Software Tools in Haskell: wordcount

count words on stdin

Posted on 2016-02-12 by nbloomf
Tags: software-tools-in-haskell, literate-haskell

This page is part of a series on Software Tools in Haskell.

This post is literate Haskell; you can load the source into GHCi and play along.

As usual, we start with some imports.

-- sth-wordcount: count words on stdin

module Main where

import System.Exit (exitSuccess)
import Data.Char (isSpace)
import Data.List (unfoldr)
import Data.Foldable (foldl')

This program takes an expansive view of what a “word” is: maximal substrings not containing any whitespace characters (space, \n, \t, \r, \v, or any other unicode character which the standard isSpace function detects). For instance, the following are all “words”.

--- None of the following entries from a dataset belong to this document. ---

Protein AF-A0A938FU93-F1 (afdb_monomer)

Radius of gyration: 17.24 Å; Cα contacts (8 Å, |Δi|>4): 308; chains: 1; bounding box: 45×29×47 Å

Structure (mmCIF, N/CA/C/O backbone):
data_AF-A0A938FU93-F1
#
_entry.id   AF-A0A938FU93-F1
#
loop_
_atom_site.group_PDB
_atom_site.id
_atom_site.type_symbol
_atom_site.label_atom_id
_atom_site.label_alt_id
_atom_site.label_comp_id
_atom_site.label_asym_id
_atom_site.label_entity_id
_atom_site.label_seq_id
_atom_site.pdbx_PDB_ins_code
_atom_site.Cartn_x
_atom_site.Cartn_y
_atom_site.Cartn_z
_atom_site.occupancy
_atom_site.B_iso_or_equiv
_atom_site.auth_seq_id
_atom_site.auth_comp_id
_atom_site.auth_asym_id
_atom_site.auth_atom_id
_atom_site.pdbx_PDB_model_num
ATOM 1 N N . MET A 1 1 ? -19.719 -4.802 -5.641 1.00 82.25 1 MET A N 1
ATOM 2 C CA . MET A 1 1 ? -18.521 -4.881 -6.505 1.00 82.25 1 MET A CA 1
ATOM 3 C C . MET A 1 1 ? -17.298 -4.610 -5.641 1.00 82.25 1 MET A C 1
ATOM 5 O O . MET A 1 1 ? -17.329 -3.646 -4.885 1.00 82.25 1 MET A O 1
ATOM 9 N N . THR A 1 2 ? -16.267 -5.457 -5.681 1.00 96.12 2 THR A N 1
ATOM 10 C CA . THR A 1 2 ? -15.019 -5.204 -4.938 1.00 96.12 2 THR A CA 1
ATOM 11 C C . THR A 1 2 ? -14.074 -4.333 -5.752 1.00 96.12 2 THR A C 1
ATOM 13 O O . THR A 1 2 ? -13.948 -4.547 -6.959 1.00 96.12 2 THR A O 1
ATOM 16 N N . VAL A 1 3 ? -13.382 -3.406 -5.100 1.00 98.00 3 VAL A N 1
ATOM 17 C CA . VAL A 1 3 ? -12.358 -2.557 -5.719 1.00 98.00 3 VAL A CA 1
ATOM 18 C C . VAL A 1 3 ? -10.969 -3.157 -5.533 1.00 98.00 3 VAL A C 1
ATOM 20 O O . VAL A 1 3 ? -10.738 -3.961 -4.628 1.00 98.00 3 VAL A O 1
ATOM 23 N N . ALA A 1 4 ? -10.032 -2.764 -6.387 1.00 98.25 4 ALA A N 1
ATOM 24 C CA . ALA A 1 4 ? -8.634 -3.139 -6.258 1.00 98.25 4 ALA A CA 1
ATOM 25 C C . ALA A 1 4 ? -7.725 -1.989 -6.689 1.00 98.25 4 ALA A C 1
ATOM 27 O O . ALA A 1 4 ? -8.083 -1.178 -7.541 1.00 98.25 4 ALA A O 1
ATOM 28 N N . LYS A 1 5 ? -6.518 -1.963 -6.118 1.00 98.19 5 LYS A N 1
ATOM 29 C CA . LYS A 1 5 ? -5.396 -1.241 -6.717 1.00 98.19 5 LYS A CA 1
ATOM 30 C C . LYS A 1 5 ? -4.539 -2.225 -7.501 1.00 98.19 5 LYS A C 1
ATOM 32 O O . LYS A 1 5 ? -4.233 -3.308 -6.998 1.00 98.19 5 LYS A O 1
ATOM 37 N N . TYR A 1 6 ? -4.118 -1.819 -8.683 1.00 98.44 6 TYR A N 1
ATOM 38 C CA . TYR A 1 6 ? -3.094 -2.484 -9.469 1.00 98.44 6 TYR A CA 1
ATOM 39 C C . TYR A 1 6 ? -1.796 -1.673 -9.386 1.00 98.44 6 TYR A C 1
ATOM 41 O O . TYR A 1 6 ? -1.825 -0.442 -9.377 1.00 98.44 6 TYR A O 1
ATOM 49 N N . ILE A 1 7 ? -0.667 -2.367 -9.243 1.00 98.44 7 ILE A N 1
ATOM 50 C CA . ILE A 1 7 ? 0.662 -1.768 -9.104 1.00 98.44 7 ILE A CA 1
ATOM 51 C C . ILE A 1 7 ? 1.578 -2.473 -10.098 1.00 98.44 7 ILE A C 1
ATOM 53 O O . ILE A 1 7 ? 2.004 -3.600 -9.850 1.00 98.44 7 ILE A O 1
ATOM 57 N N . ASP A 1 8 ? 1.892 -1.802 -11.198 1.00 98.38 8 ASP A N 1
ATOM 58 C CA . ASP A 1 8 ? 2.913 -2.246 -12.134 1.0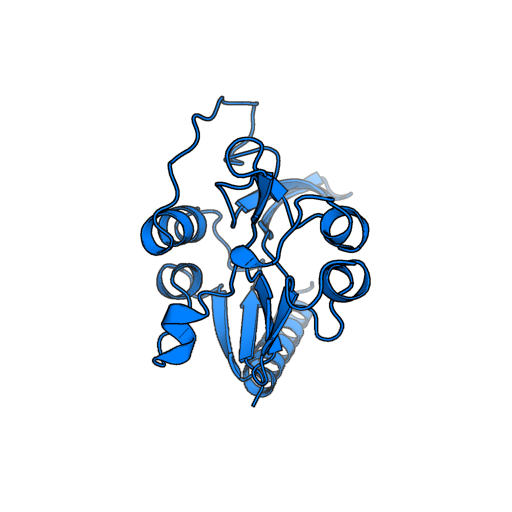0 98.38 8 ASP A CA 1
ATOM 59 C C . ASP A 1 8 ? 4.296 -1.764 -11.680 1.00 98.38 8 ASP A C 1
ATOM 61 O O . ASP A 1 8 ? 4.677 -0.603 -11.844 1.00 98.38 8 ASP A O 1
ATOM 65 N N . THR A 1 9 ? 5.086 -2.664 -11.101 1.00 97.75 9 THR A N 1
ATOM 66 C CA . THR A 1 9 ? 6.444 -2.328 -10.656 1.00 97.75 9 THR A CA 1
ATOM 67 C C . THR A 1 9 ? 7.405 -2.071 -11.812 1.00 97.75 9 THR A C 1
ATOM 69 O O . THR A 1 9 ? 8.421 -1.421 -11.603 1.00 97.75 9 THR A O 1
ATOM 72 N N . THR A 1 10 ? 7.092 -2.528 -13.027 1.00 97.38 10 THR A N 1
ATOM 73 C CA . THR A 1 10 ? 7.972 -2.384 -14.200 1.00 97.38 10 THR A CA 1
ATOM 74 C C . THR A 1 10 ? 7.928 -0.987 -14.824 1.00 97.38 10 THR A C 1
ATOM 76 O O . THR A 1 10 ? 8.809 -0.625 -15.596 1.00 97.38 10 THR A O 1
ATOM 79 N N . SER A 1 11 ? 6.924 -0.177 -14.475 1.00 97.00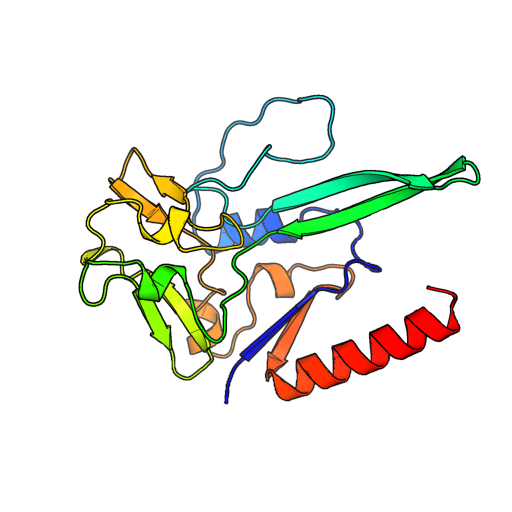 11 SER A N 1
ATOM 80 C CA . SER A 1 11 ? 6.792 1.228 -14.897 1.00 97.00 11 SER A CA 1
ATOM 81 C C . SER A 1 11 ? 6.897 2.210 -13.726 1.00 97.00 11 SER A C 1
ATOM 83 O O . SER A 1 11 ? 6.612 3.404 -13.860 1.00 97.00 11 SER A O 1
ATOM 85 N N . CYS A 1 12 ? 7.290 1.720 -12.549 1.00 98.25 12 CYS A N 1
ATOM 86 C CA . CYS A 1 12 ? 7.599 2.558 -11.400 1.00 98.25 12 CYS A CA 1
ATOM 87 C C . CYS A 1 12 ? 8.970 3.215 -11.588 1.00 98.25 12 CYS A C 1
ATOM 89 O O . CYS A 1 12 ? 9.966 2.527 -11.775 1.00 98.25 12 CYS A O 1
ATOM 91 N N . ILE A 1 13 ? 9.022 4.542 -11.470 1.00 98.00 13 ILE A N 1
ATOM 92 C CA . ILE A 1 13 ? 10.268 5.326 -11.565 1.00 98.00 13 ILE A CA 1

atrocious  1234  --char  #$#%#$@^^^  "Horatio,

We already have a function to count items in a list. The getWords function splits a string of text into a list of words.

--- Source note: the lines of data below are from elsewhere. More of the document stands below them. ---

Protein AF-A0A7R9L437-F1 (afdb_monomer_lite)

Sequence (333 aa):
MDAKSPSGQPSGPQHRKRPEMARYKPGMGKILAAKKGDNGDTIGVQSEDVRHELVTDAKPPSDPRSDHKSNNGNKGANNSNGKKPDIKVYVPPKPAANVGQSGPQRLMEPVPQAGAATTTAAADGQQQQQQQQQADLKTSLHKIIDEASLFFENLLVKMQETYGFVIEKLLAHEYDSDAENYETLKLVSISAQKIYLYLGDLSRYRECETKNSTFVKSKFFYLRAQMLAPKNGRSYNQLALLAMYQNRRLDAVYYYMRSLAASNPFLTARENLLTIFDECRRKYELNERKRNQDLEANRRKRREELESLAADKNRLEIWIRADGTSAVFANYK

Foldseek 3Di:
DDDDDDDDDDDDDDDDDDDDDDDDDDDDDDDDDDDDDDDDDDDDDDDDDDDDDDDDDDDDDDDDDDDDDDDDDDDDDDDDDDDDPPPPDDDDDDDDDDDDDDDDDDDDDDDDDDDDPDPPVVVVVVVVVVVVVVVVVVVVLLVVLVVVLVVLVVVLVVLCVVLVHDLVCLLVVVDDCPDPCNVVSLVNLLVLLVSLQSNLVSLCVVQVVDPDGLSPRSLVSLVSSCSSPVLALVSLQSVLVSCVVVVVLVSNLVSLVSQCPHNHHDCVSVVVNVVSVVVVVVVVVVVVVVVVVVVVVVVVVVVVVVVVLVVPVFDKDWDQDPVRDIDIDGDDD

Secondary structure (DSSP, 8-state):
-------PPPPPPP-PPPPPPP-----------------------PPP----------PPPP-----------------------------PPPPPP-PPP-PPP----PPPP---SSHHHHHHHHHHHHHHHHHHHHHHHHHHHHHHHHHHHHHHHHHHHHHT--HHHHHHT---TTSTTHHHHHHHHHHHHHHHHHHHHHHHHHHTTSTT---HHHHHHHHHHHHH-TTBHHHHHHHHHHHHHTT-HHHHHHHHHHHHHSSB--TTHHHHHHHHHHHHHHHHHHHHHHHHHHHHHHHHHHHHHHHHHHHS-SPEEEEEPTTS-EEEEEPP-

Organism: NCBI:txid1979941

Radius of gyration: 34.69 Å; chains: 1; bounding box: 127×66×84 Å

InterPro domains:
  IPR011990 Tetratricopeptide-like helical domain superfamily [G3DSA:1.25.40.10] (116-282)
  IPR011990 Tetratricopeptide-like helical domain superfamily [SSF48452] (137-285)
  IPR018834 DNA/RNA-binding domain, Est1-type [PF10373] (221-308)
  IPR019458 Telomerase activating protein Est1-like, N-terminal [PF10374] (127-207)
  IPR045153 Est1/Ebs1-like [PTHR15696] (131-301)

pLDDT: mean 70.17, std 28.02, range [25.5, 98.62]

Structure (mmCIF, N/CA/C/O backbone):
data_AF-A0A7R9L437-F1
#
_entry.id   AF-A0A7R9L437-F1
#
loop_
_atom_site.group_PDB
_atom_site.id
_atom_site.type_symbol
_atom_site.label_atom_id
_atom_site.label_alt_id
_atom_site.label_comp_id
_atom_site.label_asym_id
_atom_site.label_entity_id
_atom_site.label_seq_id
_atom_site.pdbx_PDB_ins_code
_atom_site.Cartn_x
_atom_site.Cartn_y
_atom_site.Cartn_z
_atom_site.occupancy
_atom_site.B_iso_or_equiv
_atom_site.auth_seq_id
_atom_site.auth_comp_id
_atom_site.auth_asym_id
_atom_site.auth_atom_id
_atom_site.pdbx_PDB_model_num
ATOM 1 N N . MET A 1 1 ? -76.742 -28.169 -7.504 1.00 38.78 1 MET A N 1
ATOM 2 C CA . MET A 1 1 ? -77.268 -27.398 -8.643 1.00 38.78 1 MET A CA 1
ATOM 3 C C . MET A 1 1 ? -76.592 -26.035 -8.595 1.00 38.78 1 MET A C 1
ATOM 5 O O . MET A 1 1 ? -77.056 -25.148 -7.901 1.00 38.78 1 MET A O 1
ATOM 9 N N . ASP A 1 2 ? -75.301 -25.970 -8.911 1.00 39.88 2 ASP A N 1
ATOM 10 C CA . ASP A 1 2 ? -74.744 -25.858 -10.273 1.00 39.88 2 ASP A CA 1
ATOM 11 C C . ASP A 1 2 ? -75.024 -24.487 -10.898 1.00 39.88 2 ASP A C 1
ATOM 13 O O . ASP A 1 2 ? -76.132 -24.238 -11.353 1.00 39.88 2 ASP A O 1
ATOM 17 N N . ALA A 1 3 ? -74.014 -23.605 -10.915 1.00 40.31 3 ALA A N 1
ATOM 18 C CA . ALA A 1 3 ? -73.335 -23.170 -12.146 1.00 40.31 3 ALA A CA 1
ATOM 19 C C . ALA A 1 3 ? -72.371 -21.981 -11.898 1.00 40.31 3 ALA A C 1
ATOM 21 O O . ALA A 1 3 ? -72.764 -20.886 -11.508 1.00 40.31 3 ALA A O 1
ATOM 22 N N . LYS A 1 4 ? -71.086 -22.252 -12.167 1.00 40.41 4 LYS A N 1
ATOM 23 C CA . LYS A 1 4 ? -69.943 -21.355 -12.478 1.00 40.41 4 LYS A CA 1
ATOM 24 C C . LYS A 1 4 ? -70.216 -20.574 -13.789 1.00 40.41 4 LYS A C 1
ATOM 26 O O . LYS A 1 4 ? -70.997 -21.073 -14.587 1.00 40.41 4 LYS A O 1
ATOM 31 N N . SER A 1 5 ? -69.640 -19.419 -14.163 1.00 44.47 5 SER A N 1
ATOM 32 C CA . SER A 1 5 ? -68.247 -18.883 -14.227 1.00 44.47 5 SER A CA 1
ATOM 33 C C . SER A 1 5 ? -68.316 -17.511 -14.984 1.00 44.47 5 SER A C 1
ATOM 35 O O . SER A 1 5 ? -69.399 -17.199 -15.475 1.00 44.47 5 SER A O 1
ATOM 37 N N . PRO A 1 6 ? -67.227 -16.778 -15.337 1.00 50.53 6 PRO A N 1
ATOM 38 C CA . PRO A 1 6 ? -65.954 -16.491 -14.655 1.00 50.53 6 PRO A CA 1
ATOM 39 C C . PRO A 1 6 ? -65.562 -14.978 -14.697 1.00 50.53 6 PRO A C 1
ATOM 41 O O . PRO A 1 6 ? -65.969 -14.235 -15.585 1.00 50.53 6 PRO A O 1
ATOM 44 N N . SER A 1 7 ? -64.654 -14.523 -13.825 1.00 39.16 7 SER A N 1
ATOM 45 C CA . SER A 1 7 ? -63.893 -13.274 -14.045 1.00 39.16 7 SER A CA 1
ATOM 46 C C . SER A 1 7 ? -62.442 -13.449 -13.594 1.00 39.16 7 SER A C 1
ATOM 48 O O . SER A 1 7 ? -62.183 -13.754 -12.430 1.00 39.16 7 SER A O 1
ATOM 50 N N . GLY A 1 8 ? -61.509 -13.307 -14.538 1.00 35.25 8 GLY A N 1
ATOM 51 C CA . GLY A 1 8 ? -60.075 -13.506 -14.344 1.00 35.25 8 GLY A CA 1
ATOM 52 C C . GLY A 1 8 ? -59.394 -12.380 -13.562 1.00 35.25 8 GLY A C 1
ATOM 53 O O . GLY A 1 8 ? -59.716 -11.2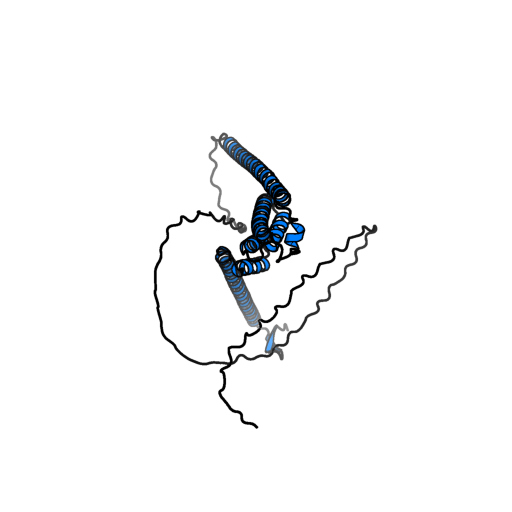06 -13.724 1.00 35.25 8 GLY A O 1
ATOM 54 N N . GLN A 1 9 ? -58.421 -12.762 -12.734 1.00 37.41 9 GLN A N 1
ATOM 55 C CA . GLN A 1 9 ? -57.463 -11.867 -12.081 1.00 37.41 9 GLN A CA 1
ATOM 56 C C . GLN A 1 9 ? -56.183 -11.735 -12.928 1.00 37.41 9 GLN A C 1
ATOM 58 O O . GLN A 1 9 ? -55.752 -12.734 -13.510 1.00 37.41 9 GLN A O 1
ATOM 63 N N . PRO A 1 10 ? -55.518 -10.564 -12.958 1.00 38.47 10 PRO A N 1
ATOM 64 C CA . PRO A 1 10 ? -54.181 -10.435 -13.518 1.00 38.47 10 PRO A CA 1
ATOM 65 C C . PRO A 1 10 ? -53.097 -10.767 -12.477 1.00 38.47 10 PRO A C 1
ATOM 67 O O . PRO A 1 10 ? -53.114 -10.306 -11.337 1.00 38.47 10 PRO A O 1
ATOM 70 N N . SER A 1 11 ? -52.136 -11.578 -12.910 1.00 38.16 11 SER A N 1
ATOM 71 C CA . SER A 1 11 ? -50.945 -12.033 -12.191 1.00 38.16 11 SER A CA 1
ATOM 72 C C . SER A 1 11 ? -49.909 -10.919 -11.976 1.00 38.16 11 SER A C 1
ATOM 74 O O . SER A 1 11 ? -49.509 -10.253 -12.931 1.00 38.16 11 SER A O 1
ATOM 76 N N . GLY A 1 12 ? -49.426 -10.771 -10.737 1.00 38.56 12 GLY A N 1
ATOM 77 C CA . GLY A 1 12 ? -48.309 -9.891 -10.367 1.00 38.56 12 GLY A CA 1
ATOM 78 C C . GLY A 1 12 ? -46.919 -10.416 -10.787 1.00 38.56 12 GLY A C 1
ATOM 79 O O . GLY A 1 12 ? -46.775 -11.586 -11.152 1.00 38.56 12 GLY A O 1
ATOM 80 N N . PRO A 1 13 ? -45.877 -9.559 -10.756 1.00 36.91 13 PRO A N 1
ATOM 81 C CA . PRO A 1 13 ? -44.573 -9.850 -11.349 1.00 36.91 13 PRO A CA 1
ATOM 82 C C . PRO A 1 13 ? -43.697 -10.780 -10.493 1.00 36.91 13 PRO A C 1
ATOM 84 O O . PRO A 1 13 ? -43.524 -10.595 -9.290 1.00 36.91 13 PRO A O 1
ATOM 87 N N . GLN A 1 14 ? -43.093 -11.765 -11.160 1.00 39.00 14 GLN A N 1
ATOM 88 C CA . GLN A 1 14 ? -42.188 -12.763 -10.590 1.00 39.00 14 GLN A CA 1
ATOM 89 C C . GLN A 1 14 ? -40.821 -12.157 -10.215 1.00 39.00 14 GLN A C 1
ATOM 91 O O . GLN A 1 14 ? -40.131 -11.565 -11.048 1.00 39.00 14 GLN A O 1
ATOM 96 N N . HIS A 1 15 ? -40.384 -12.365 -8.970 1.00 39.50 15 HIS A N 1
ATOM 97 C CA . HIS A 1 15 ? -39.019 -12.082 -8.521 1.00 39.50 15 HIS A CA 1
ATOM 98 C C . HIS A 1 15 ? -38.008 -13.028 -9.194 1.00 39.50 15 HIS A C 1
ATOM 100 O O . HIS A 1 15 ? -37.991 -14.232 -8.934 1.00 39.50 15 HIS A O 1
ATOM 106 N N . ARG A 1 16 ? -37.109 -12.481 -10.024 1.00 38.81 16 ARG A N 1
ATOM 107 C CA . ARG A 1 16 ? -35.924 -13.203 -10.518 1.00 38.81 16 ARG A CA 1
ATOM 108 C C . ARG A 1 16 ? -34.921 -13.409 -9.376 1.00 38.81 16 ARG A C 1
ATOM 110 O O . ARG A 1 16 ? -34.409 -12.441 -8.817 1.00 38.81 16 ARG A O 1
ATOM 117 N N . LYS A 1 17 ? -34.619 -14.673 -9.060 1.00 38.09 17 LYS A N 1
ATOM 118 C CA . LYS A 1 17 ? -33.552 -15.069 -8.125 1.00 38.09 17 LYS A CA 1
ATOM 119 C C . LYS A 1 17 ? -32.178 -14.632 -8.660 1.00 38.09 17 LYS A C 1
ATOM 121 O O . LYS A 1 17 ? -31.883 -14.795 -9.842 1.00 38.09 17 LYS A O 1
ATOM 126 N N . ARG A 1 18 ? -31.349 -14.064 -7.779 1.00 36.78 18 ARG A N 1
ATOM 127 C CA . ARG A 1 18 ? -29.966 -13.626 -8.044 1.00 36.78 18 ARG A CA 1
ATOM 128 C C . ARG A 1 18 ? -29.041 -14.859 -8.123 1.00 36.78 18 ARG A C 1
ATOM 130 O O . ARG A 1 18 ? -29.213 -15.740 -7.283 1.00 36.78 18 ARG A O 1
ATOM 137 N N . PRO A 1 19 ? -28.073 -14.946 -9.054 1.00 34.84 19 PRO A N 1
ATOM 138 C CA . PRO A 1 19 ? -27.163 -16.089 -9.112 1.00 34.84 19 PRO A CA 1
ATOM 139 C C . PRO A 1 19 ? -26.170 -16.069 -7.942 1.00 34.84 19 PRO A C 1
ATOM 141 O O . PRO A 1 19 ? -25.627 -15.019 -7.589 1.00 34.84 19 PRO A O 1
ATOM 144 N N . GLU A 1 20 ? -25.939 -17.240 -7.356 1.00 36.31 20 GLU A N 1
ATOM 145 C CA . GLU A 1 20 ? -24.972 -17.494 -6.290 1.00 36.31 20 GLU A CA 1
ATOM 146 C C . GLU A 1 20 ? -23.539 -17.423 -6.852 1.00 36.31 20 GLU A C 1
ATOM 148 O O . GLU A 1 20 ? -23.188 -18.132 -7.793 1.00 36.31 20 GLU A O 1
ATOM 153 N N . MET A 1 21 ? -22.708 -16.527 -6.311 1.00 38.34 21 MET A N 1
ATOM 154 C CA . MET A 1 21 ? -21.300 -16.391 -6.703 1.00 38.34 21 MET A CA 1
ATOM 155 C C . MET A 1 21 ? -20.447 -17.408 -5.939 1.00 38.34 21 MET A C 1
ATOM 157 O O . MET A 1 21 ? -20.464 -17.443 -4.707 1.00 38.34 21 MET A O 1
ATOM 161 N N . ALA A 1 22 ? -19.682 -18.209 -6.681 1.00 36.69 22 ALA A N 1
ATOM 162 C CA . ALA A 1 22 ? -18.775 -19.227 -6.164 1.00 36.69 22 ALA A CA 1
ATOM 163 C C . ALA A 1 22 ? -17.816 -18.665 -5.095 1.00 36.69 22 ALA A C 1
ATOM 165 O O . ALA A 1 22 ? -17.098 -17.687 -5.319 1.00 36.69 22 ALA A O 1
ATOM 166 N N . ARG A 1 23 ? -17.785 -19.307 -3.921 1.00 36.00 23 ARG A N 1
ATOM 167 C CA . ARG A 1 23 ? -16.840 -18.991 -2.842 1.00 36.00 23 ARG A CA 1
ATOM 168 C C . ARG A 1 23 ? -15.429 -19.422 -3.255 1.00 36.00 23 ARG A C 1
ATOM 170 O O . ARG A 1 23 ? -15.147 -20.612 -3.352 1.00 36.00 23 ARG A O 1
ATOM 177 N N . TYR A 1 24 ? -14.529 -18.459 -3.438 1.00 30.03 24 TYR A N 1
ATOM 178 C CA . TYR A 1 24 ? -13.095 -18.713 -3.579 1.00 30.03 24 TYR A CA 1
ATOM 179 C C . TYR A 1 24 ? -12.511 -19.122 -2.216 1.00 30.03 24 TYR A C 1
ATOM 181 O O . TYR A 1 24 ? -12.504 -18.319 -1.283 1.00 30.03 24 TYR A O 1
ATOM 189 N N . LYS A 1 25 ? -12.038 -20.368 -2.087 1.00 34.91 25 LYS A N 1
ATOM 190 C CA . LYS A 1 25 ? -11.260 -20.837 -0.929 1.00 34.91 25 LYS A CA 1
ATOM 191 C C . LYS A 1 25 ? -9.765 -20.652 -1.231 1.00 34.91 25 LYS A C 1
ATOM 193 O O . LYS A 1 25 ? -9.265 -21.330 -2.125 1.00 34.91 25 LYS A O 1
ATOM 198 N N . PRO A 1 26 ? -9.025 -19.785 -0.518 1.00 36.53 26 PRO A N 1
ATOM 199 C CA . PRO A 1 26 ? -7.573 -19.748 -0.634 1.00 36.53 26 PRO A CA 1
ATOM 200 C C . PRO A 1 26 ? -7.001 -21.027 -0.014 1.00 36.53 26 PRO A C 1
ATOM 202 O O . PRO A 1 26 ? -7.253 -21.315 1.157 1.00 36.53 26 PRO A O 1
ATOM 205 N N . GLY A 1 27 ? -6.252 -21.806 -0.796 1.00 30.67 27 GLY A N 1
ATOM 206 C CA . GLY A 1 27 ? -5.525 -22.966 -0.291 1.00 30.67 27 GLY A CA 1
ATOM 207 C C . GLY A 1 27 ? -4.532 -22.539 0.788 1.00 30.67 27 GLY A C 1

-- split a string into words
getWords :: String -> [String]
getWords = unfoldr firstWord
    firstWord :: String -> Maybe (String, String)
    firstWord xs = case dropWhile isSpace xs of
      "" -> Nothing
      ys -> Just $ break isSpace ys

-- generic length
count :: (Num t) => [a] -> t
count = foldl' inc 0
  where inc n _ = n+1

-- print a line break
putNewLine :: IO ()
putNewLine = putStrLn ""

-- apply a map to stdin
charFilter :: (String -> String) -> IO ()
charFilter f = do
  xs <- getContents
  putStr $ f xs

For this function we used getContents and reused count. The getWords function takes a string and splits it into a list of words, with delimiting spaces removed. There is a standard library function in Data.List, called (appropriately enough) words, that does this. But the whole point of this exercise is reinventing wheels, and besides wc does all this better anyway. :)

main :: IO ()
main = do
  charFilter (show . count . getWords)

Both getWords and count use standard library recursion operators, unfoldr and foldl'. Recursion is how functional languages handle iterated computation (a.k.a. “loops”). But much like structured programming replaced arbitrary GOTOs with a small number of control-flow statements, in functional languages we can get a lot of mileage out of a small number of recursion patterns.